L. Q.: Die ersten Bilder, die mir wichtig sind, sind sehr gestisch, sehr expressiv. Der Übergang zu den stillen Bildern war dann wohl, im Nachhinein gesehen, ein Reifungsprozess. Diese Malerei habe ich als meinen Mittelpunkt erkannt. Von da an versuche ich, Möglichkeiten auszuloten, irgendwo an eine Grenze zu stoßen. Zum Beispiel habe ich - ab 1963 - bei den Fensterbildern zum ersten Mal geometrische Elemente verwendet. Das habe ich soweit getrieben, dass es kein Darüberhinaus mehr gab. Das war der Kreis. Das Totale. Da musste einfach Schluss sein. Ich habe aufgehört, zu malen und mir die Welt angesehen.

P. I.: Wie hat sich dieser Ausflug aus dem Atelier in die Welt, ein sehr extensiver Ausbruch aus der Arbeit – wie hat sich das ausgewirkt?

L. Q.: Ja – ich stand einfach vor der Frage, wie es weitergehen könnte. In der Malerei lebe ich nicht von äußeren optischen Eindrücken – also konnte der neue Anlauf nur aus mir kommen. Und das war das Fazit dieser Reise: Selbstbesinnung. Ich habe dann viele Gouachen gemacht, also Tempera auf Papier, und mich freigespielt. Das mache ich übrigens immer, wenn ich nicht weiter weiß. Daraus entwickelt sich dann eine mehr malerische, farbige Phase. Zurzeit male ich wieder an sehr ruhigen, reduzierten Bildtafeln.
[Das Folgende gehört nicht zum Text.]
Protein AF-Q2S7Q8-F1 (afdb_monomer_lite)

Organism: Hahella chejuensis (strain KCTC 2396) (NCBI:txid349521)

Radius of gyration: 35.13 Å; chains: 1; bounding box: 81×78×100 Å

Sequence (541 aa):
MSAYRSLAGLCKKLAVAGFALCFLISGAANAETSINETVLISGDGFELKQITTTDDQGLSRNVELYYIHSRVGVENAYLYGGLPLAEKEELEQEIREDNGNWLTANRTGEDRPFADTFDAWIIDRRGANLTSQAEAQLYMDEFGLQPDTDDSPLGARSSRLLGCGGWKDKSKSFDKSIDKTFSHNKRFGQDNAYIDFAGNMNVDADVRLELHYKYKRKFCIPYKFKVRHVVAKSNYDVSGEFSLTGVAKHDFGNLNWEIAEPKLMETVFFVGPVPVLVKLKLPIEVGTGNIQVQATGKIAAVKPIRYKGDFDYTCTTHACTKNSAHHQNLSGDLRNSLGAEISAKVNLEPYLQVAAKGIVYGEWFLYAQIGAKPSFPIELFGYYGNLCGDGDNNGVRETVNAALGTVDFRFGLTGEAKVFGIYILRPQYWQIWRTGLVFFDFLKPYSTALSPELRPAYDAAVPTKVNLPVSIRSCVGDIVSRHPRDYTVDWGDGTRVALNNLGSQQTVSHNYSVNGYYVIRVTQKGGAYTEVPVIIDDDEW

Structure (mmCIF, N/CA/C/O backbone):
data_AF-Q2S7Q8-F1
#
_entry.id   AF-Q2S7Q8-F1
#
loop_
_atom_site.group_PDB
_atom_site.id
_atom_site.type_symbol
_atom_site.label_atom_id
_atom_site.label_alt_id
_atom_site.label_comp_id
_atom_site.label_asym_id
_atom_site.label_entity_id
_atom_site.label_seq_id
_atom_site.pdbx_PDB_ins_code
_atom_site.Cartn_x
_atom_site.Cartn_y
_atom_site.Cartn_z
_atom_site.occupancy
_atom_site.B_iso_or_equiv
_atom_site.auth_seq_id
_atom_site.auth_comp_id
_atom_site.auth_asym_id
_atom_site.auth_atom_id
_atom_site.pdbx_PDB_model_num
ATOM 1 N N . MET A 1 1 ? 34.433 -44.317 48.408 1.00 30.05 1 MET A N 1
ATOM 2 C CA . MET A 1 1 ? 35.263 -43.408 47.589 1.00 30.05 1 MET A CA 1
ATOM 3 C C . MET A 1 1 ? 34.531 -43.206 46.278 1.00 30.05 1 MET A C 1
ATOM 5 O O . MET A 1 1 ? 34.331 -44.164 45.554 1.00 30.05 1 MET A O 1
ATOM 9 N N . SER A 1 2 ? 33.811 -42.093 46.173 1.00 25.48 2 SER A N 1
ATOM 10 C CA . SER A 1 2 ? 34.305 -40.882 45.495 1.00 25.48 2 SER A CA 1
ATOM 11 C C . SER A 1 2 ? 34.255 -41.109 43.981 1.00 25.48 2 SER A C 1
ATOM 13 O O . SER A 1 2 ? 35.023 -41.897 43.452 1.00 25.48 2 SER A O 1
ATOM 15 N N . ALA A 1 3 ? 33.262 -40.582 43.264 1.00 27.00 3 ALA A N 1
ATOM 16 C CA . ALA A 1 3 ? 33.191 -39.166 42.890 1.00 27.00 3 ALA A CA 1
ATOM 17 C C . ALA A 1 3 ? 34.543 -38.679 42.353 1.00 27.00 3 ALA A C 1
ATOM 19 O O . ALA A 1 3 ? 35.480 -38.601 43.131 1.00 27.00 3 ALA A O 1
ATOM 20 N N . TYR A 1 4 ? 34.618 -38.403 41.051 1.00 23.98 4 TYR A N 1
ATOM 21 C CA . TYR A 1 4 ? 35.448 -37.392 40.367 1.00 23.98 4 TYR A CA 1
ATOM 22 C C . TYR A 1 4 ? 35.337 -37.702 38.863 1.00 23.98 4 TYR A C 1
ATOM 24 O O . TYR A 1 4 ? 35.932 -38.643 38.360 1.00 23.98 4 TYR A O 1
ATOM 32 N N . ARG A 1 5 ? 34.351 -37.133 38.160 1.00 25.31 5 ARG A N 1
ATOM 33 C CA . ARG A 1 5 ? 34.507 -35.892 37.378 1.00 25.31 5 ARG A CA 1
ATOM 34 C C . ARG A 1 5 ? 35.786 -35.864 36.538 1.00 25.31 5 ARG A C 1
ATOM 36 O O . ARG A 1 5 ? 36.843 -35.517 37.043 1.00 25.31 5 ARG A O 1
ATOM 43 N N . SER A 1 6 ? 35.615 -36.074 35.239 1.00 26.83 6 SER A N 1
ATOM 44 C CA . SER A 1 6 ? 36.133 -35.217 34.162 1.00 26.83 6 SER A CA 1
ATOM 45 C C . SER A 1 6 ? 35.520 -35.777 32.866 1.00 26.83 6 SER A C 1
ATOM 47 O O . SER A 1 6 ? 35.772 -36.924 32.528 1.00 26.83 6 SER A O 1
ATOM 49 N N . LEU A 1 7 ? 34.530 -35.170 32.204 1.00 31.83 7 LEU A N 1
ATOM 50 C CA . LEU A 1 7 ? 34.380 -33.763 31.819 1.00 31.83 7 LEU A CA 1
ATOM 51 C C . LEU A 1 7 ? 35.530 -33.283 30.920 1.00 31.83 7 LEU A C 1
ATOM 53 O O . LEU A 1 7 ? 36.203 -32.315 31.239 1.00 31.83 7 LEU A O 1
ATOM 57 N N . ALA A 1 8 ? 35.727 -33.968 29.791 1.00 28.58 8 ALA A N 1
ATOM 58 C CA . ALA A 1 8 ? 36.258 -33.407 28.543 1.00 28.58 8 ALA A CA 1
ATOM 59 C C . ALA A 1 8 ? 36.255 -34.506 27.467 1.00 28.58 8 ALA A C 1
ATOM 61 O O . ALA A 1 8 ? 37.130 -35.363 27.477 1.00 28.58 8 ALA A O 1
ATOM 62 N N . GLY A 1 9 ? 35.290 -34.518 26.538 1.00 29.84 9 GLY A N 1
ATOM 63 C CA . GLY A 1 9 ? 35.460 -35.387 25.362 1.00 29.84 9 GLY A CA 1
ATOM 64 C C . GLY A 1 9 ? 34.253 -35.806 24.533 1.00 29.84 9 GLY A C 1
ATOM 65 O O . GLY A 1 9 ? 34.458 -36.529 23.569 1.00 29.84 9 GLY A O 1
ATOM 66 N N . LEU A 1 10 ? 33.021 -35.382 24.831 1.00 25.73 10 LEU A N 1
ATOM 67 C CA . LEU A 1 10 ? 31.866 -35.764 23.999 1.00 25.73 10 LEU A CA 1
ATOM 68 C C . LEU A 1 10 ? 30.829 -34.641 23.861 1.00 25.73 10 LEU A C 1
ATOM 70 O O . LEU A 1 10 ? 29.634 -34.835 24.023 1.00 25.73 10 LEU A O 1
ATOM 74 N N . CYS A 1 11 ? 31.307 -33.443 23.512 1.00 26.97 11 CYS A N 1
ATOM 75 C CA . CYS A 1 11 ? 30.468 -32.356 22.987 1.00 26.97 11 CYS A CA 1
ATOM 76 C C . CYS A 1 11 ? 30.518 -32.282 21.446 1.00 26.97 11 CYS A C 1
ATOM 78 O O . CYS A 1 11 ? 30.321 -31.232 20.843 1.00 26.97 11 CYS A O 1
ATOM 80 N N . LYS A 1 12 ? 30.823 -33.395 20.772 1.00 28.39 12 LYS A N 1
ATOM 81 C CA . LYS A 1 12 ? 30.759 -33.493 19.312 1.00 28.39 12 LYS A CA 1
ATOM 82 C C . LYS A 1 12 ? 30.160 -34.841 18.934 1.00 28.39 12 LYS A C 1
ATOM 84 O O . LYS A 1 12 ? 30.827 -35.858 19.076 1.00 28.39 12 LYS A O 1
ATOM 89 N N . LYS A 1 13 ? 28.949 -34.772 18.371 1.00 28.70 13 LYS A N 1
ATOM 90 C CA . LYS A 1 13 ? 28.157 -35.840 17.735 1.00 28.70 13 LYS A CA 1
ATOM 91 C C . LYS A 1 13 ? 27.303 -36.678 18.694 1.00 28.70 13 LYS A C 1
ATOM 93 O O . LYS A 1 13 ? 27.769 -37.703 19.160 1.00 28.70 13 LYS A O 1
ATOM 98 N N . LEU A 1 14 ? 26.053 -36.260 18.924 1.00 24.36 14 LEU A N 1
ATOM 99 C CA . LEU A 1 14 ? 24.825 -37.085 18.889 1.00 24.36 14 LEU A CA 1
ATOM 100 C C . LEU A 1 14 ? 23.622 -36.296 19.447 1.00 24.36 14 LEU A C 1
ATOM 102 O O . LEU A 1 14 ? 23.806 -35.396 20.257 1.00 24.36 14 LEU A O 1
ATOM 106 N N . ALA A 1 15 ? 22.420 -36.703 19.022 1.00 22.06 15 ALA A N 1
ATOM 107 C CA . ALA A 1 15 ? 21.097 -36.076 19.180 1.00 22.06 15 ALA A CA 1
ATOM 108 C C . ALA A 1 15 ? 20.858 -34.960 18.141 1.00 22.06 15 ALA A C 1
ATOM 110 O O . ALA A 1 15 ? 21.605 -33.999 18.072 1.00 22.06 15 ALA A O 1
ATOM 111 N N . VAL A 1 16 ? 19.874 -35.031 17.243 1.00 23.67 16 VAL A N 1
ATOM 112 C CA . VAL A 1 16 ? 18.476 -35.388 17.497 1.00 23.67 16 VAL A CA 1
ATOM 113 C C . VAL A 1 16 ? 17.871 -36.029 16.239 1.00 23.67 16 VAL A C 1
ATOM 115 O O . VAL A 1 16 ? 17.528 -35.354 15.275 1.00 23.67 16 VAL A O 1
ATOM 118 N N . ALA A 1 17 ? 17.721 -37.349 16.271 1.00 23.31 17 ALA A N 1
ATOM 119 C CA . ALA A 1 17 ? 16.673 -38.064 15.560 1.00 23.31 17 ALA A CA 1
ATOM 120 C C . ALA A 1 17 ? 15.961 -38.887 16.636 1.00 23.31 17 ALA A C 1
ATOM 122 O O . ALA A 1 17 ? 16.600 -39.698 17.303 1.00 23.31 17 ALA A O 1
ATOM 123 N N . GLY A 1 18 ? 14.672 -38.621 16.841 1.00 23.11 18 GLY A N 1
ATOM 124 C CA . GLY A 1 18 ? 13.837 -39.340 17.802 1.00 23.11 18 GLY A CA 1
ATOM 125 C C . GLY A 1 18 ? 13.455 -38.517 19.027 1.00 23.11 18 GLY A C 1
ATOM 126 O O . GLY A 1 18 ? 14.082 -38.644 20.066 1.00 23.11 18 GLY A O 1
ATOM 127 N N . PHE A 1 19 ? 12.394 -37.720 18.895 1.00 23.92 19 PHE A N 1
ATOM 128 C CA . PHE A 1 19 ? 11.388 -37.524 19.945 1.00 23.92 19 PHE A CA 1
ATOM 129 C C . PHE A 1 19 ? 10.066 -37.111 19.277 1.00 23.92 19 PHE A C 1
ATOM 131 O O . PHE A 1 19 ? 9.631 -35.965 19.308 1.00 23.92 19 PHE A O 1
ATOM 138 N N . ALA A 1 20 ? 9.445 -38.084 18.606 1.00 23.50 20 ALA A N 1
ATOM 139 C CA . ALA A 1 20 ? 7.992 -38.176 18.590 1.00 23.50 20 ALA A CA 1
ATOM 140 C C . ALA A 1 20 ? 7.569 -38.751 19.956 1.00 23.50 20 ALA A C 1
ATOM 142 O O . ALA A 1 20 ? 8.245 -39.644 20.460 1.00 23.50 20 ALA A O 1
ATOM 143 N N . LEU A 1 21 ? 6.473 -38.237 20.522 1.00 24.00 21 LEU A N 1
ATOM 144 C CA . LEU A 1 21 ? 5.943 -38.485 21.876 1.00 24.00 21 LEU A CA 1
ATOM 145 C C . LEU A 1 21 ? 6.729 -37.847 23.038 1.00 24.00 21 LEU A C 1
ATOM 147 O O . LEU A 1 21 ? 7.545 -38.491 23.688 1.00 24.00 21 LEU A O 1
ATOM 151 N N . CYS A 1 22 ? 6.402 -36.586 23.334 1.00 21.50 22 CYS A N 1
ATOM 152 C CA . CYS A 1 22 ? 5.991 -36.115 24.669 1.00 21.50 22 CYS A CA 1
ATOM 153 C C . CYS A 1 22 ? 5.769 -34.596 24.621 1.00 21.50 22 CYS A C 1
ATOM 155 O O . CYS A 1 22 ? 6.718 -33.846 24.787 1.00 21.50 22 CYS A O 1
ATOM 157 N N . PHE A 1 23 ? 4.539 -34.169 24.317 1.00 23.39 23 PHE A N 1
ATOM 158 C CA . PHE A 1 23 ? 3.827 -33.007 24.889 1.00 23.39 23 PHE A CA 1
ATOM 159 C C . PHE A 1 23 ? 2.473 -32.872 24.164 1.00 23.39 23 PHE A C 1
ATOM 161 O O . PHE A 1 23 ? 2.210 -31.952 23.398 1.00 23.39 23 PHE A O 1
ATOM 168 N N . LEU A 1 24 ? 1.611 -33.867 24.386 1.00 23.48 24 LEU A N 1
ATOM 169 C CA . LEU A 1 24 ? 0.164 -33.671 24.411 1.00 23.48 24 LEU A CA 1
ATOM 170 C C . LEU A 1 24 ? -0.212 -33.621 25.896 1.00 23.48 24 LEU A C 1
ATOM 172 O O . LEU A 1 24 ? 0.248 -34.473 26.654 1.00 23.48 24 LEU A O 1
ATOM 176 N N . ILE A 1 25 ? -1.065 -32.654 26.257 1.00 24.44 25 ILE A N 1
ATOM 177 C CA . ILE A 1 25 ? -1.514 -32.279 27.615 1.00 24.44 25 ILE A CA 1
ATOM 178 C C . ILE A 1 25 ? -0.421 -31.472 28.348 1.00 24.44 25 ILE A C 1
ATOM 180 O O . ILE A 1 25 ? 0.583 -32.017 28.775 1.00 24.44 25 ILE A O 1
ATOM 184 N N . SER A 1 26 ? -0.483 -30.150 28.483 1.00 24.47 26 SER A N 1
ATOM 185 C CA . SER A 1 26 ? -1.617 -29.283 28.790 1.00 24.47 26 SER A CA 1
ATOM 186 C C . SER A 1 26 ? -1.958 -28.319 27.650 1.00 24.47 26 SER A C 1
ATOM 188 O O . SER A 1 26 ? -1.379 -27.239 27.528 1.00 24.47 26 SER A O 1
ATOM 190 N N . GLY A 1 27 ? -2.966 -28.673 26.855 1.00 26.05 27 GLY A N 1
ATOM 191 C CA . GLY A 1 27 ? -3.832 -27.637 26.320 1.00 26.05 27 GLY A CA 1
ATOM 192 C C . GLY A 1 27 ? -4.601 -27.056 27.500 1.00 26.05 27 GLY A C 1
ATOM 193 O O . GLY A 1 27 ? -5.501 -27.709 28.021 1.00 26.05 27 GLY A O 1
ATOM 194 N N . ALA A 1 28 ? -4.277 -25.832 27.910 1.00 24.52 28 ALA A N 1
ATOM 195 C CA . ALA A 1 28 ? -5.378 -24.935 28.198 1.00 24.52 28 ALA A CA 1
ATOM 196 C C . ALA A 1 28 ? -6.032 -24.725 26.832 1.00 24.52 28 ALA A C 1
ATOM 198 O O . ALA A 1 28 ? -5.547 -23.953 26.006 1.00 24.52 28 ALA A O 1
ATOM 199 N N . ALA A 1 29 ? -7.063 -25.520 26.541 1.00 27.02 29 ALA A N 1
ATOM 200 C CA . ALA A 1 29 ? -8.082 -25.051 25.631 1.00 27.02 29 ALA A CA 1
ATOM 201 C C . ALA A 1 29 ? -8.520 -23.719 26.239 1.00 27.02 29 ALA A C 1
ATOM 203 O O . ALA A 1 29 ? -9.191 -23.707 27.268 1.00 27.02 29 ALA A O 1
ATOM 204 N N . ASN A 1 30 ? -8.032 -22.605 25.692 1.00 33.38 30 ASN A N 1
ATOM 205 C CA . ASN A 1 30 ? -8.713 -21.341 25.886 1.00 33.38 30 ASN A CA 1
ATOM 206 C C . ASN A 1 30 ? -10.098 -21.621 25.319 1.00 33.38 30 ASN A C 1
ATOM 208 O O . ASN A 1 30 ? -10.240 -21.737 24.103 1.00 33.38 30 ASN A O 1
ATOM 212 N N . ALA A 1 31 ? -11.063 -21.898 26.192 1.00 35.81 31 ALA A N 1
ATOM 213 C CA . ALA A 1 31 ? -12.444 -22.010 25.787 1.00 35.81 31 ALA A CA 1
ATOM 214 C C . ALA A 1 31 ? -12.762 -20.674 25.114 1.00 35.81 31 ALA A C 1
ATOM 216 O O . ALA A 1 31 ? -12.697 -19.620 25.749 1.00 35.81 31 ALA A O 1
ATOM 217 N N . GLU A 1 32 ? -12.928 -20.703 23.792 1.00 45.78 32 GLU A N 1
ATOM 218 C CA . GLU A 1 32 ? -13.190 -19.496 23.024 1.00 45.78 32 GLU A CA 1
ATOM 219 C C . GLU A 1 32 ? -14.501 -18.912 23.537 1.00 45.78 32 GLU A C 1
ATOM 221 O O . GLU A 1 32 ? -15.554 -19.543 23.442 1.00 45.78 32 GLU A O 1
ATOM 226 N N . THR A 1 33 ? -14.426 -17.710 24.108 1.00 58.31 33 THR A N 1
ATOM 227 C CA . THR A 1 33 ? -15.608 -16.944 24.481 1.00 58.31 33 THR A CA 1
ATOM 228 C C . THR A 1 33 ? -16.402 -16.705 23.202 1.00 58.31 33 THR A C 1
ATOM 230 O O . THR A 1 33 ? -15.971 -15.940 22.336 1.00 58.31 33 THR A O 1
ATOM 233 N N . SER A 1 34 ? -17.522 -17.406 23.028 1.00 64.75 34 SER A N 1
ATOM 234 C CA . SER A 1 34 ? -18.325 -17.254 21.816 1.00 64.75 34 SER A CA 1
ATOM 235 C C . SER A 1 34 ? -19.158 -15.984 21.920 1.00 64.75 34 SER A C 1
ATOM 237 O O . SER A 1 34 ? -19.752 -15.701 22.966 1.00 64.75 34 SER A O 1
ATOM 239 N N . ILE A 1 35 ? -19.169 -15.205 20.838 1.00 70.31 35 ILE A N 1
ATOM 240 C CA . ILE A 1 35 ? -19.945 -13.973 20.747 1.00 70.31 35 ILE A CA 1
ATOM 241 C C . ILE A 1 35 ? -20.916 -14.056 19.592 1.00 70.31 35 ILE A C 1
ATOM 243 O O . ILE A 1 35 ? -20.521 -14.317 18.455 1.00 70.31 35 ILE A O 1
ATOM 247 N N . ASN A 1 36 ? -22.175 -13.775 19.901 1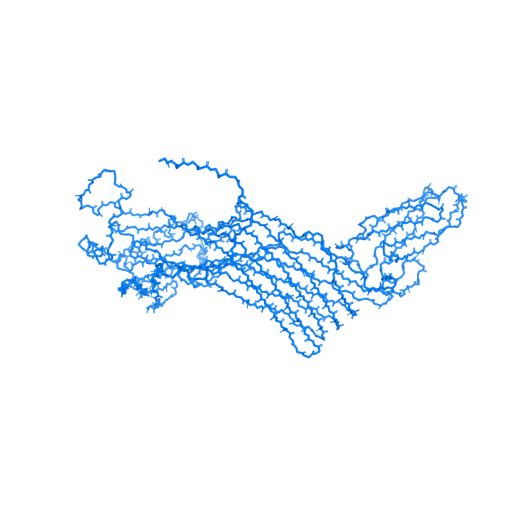.00 79.69 36 ASN A N 1
ATOM 248 C CA . ASN A 1 36 ? -23.212 -13.562 18.913 1.00 79.69 36 ASN A CA 1
ATOM 249 C C . ASN A 1 36 ? -23.757 -12.137 19.038 1.00 79.69 36 ASN A C 1
ATOM 251 O O . ASN A 1 36 ? -23.975 -11.645 20.145 1.00 79.69 36 ASN A O 1
ATOM 255 N N . GLU A 1 37 ? -23.968 -11.484 17.902 1.00 81.69 37 GLU A N 1
ATOM 256 C CA . GLU A 1 37 ? -24.471 -10.116 17.812 1.00 81.69 37 GLU A CA 1
ATOM 257 C C . GLU A 1 37 ? -25.795 -10.143 17.053 1.00 81.69 37 GLU A C 1
ATOM 259 O O . GLU A 1 37 ? -25.874 -10.659 15.940 1.00 81.69 37 GLU A O 1
ATOM 264 N N . THR A 1 38 ? -26.847 -9.598 17.659 1.00 86.81 38 THR A N 1
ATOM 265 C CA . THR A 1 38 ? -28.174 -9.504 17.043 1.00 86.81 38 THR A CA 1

P. I.: Gehen wir davon aus, was man sieht. Es ist ganz auffällig und augenfällig, dass es eine Rückkehr gibt, in gewissem Umfang, zu den Anfängen. Es wird da doch ein Begriff fraglich, mit dem wir alle in den fünfziger Jahren und besonders Anfang der sechziger Jahre, vielleicht auch zu leichtfertig, umgegangen sind: der Begriff des Fortschritts in der Malerei.
Fortschritt war überhaupt das Signal der Gesellschaft, das Stichwort. Es ging darum, sich weiterzuentwickeln. Es ging um Zuwachs, und auf einmal war das auch in der Kunst so. Man hat eine Fortschrittstheorie gehabt. Etwa auch in der Abgrenzung zu den Informellen hat man gesagt: monochrom zu malen ist progressiver als alles andere.

L. Q.: Fortschritt im gesellschaftlichen Sinne – das kann man so nicht auf die Kunst übertragen. Klar, wir fühlten uns als Avantgarde. Aber es ging da weniger um Fortschritt, eher darum Überraschungen des Sehens zu bieten, eine Malerei öffentlich zu machen, die nicht als solche anerkannt, nicht geläufig war. Provozieren! Und genau das wollen die Jungen heute auch. Sie wollen angehen gegen das, was wir machen. Aber auch das hat nichts mit Fortschritt zu tun, sondern eben nur mit Abgrenzung.

P. I.: Man erinnert sich, wie wenig akzeptiert diese Malerei in den fünfziger Jahren war.

L. Q.: Aber die Ablehnung war uns Bestätigung.

P. I.: Nun kann man ja, wie Sie es tun, sagen, die Provokation habe einfach darin bestanden, dass man gemalt hat, um die Sehgewohnheiten zu unterlaufen. Aber heute gibt es in Ihrer Malerei auch noch eine Provokation. Wie haben sich in Ihrer eigenen Einschätzung heute die Bilder, die auf den ersten Blick als Rückgriff erscheinen auf Früheres – wie haben sie sich doch verändert und wie unterscheiden sie sich von dem, was Sie früher gemacht haben?

L. Q.: Für mich unterscheiden sich die Bilder nicht sehr – das bin doch immer ich. Und ich greife auf mich selbst zurück, wenn ich einen neuen Anlauf nehmen will. Aber die Provokation hat sich verlagert. Heute ist alles erlaubt – es gibt keine Tabus mehr. Es ist eher provokativ, sich in einer ganz persönlichen Malerei rückhaltlos offenzulegen, kein Gag, kühl, ohne Seelenschmus.

P. I.: Dadurch gewinnen die Bilder merklich einen anderen Ernst. Eine Art von Ruhe ohne Beruhigung; denn sie sind immer noch sehr angespannt. Es ist eine Spannung in den Bildern, aber sie haben doch eine Ruhe und eine – man könnte fast sagen – Würde.
Sie sprechen vor den Bildern davon, dass sie eine Tendenz verfolgen, sie als Ding an sich darzustellen.

L. Q.: Genau das erachte ich als sehr wichtig: das Bild als komplexes optisches Ereignis, reduziert auf das Wesentliche. Und je mehr es mir gelingt, zu reduzieren, desto eindeutiger wird das Bild. Ich habe immer die Ruhe in der Bewegung, die Implosion der Farbe statt der Explosion gesucht, einen Bildzustand – aliterarisch, akompositionell – eine Aufforderung zu sinnliche Schauen.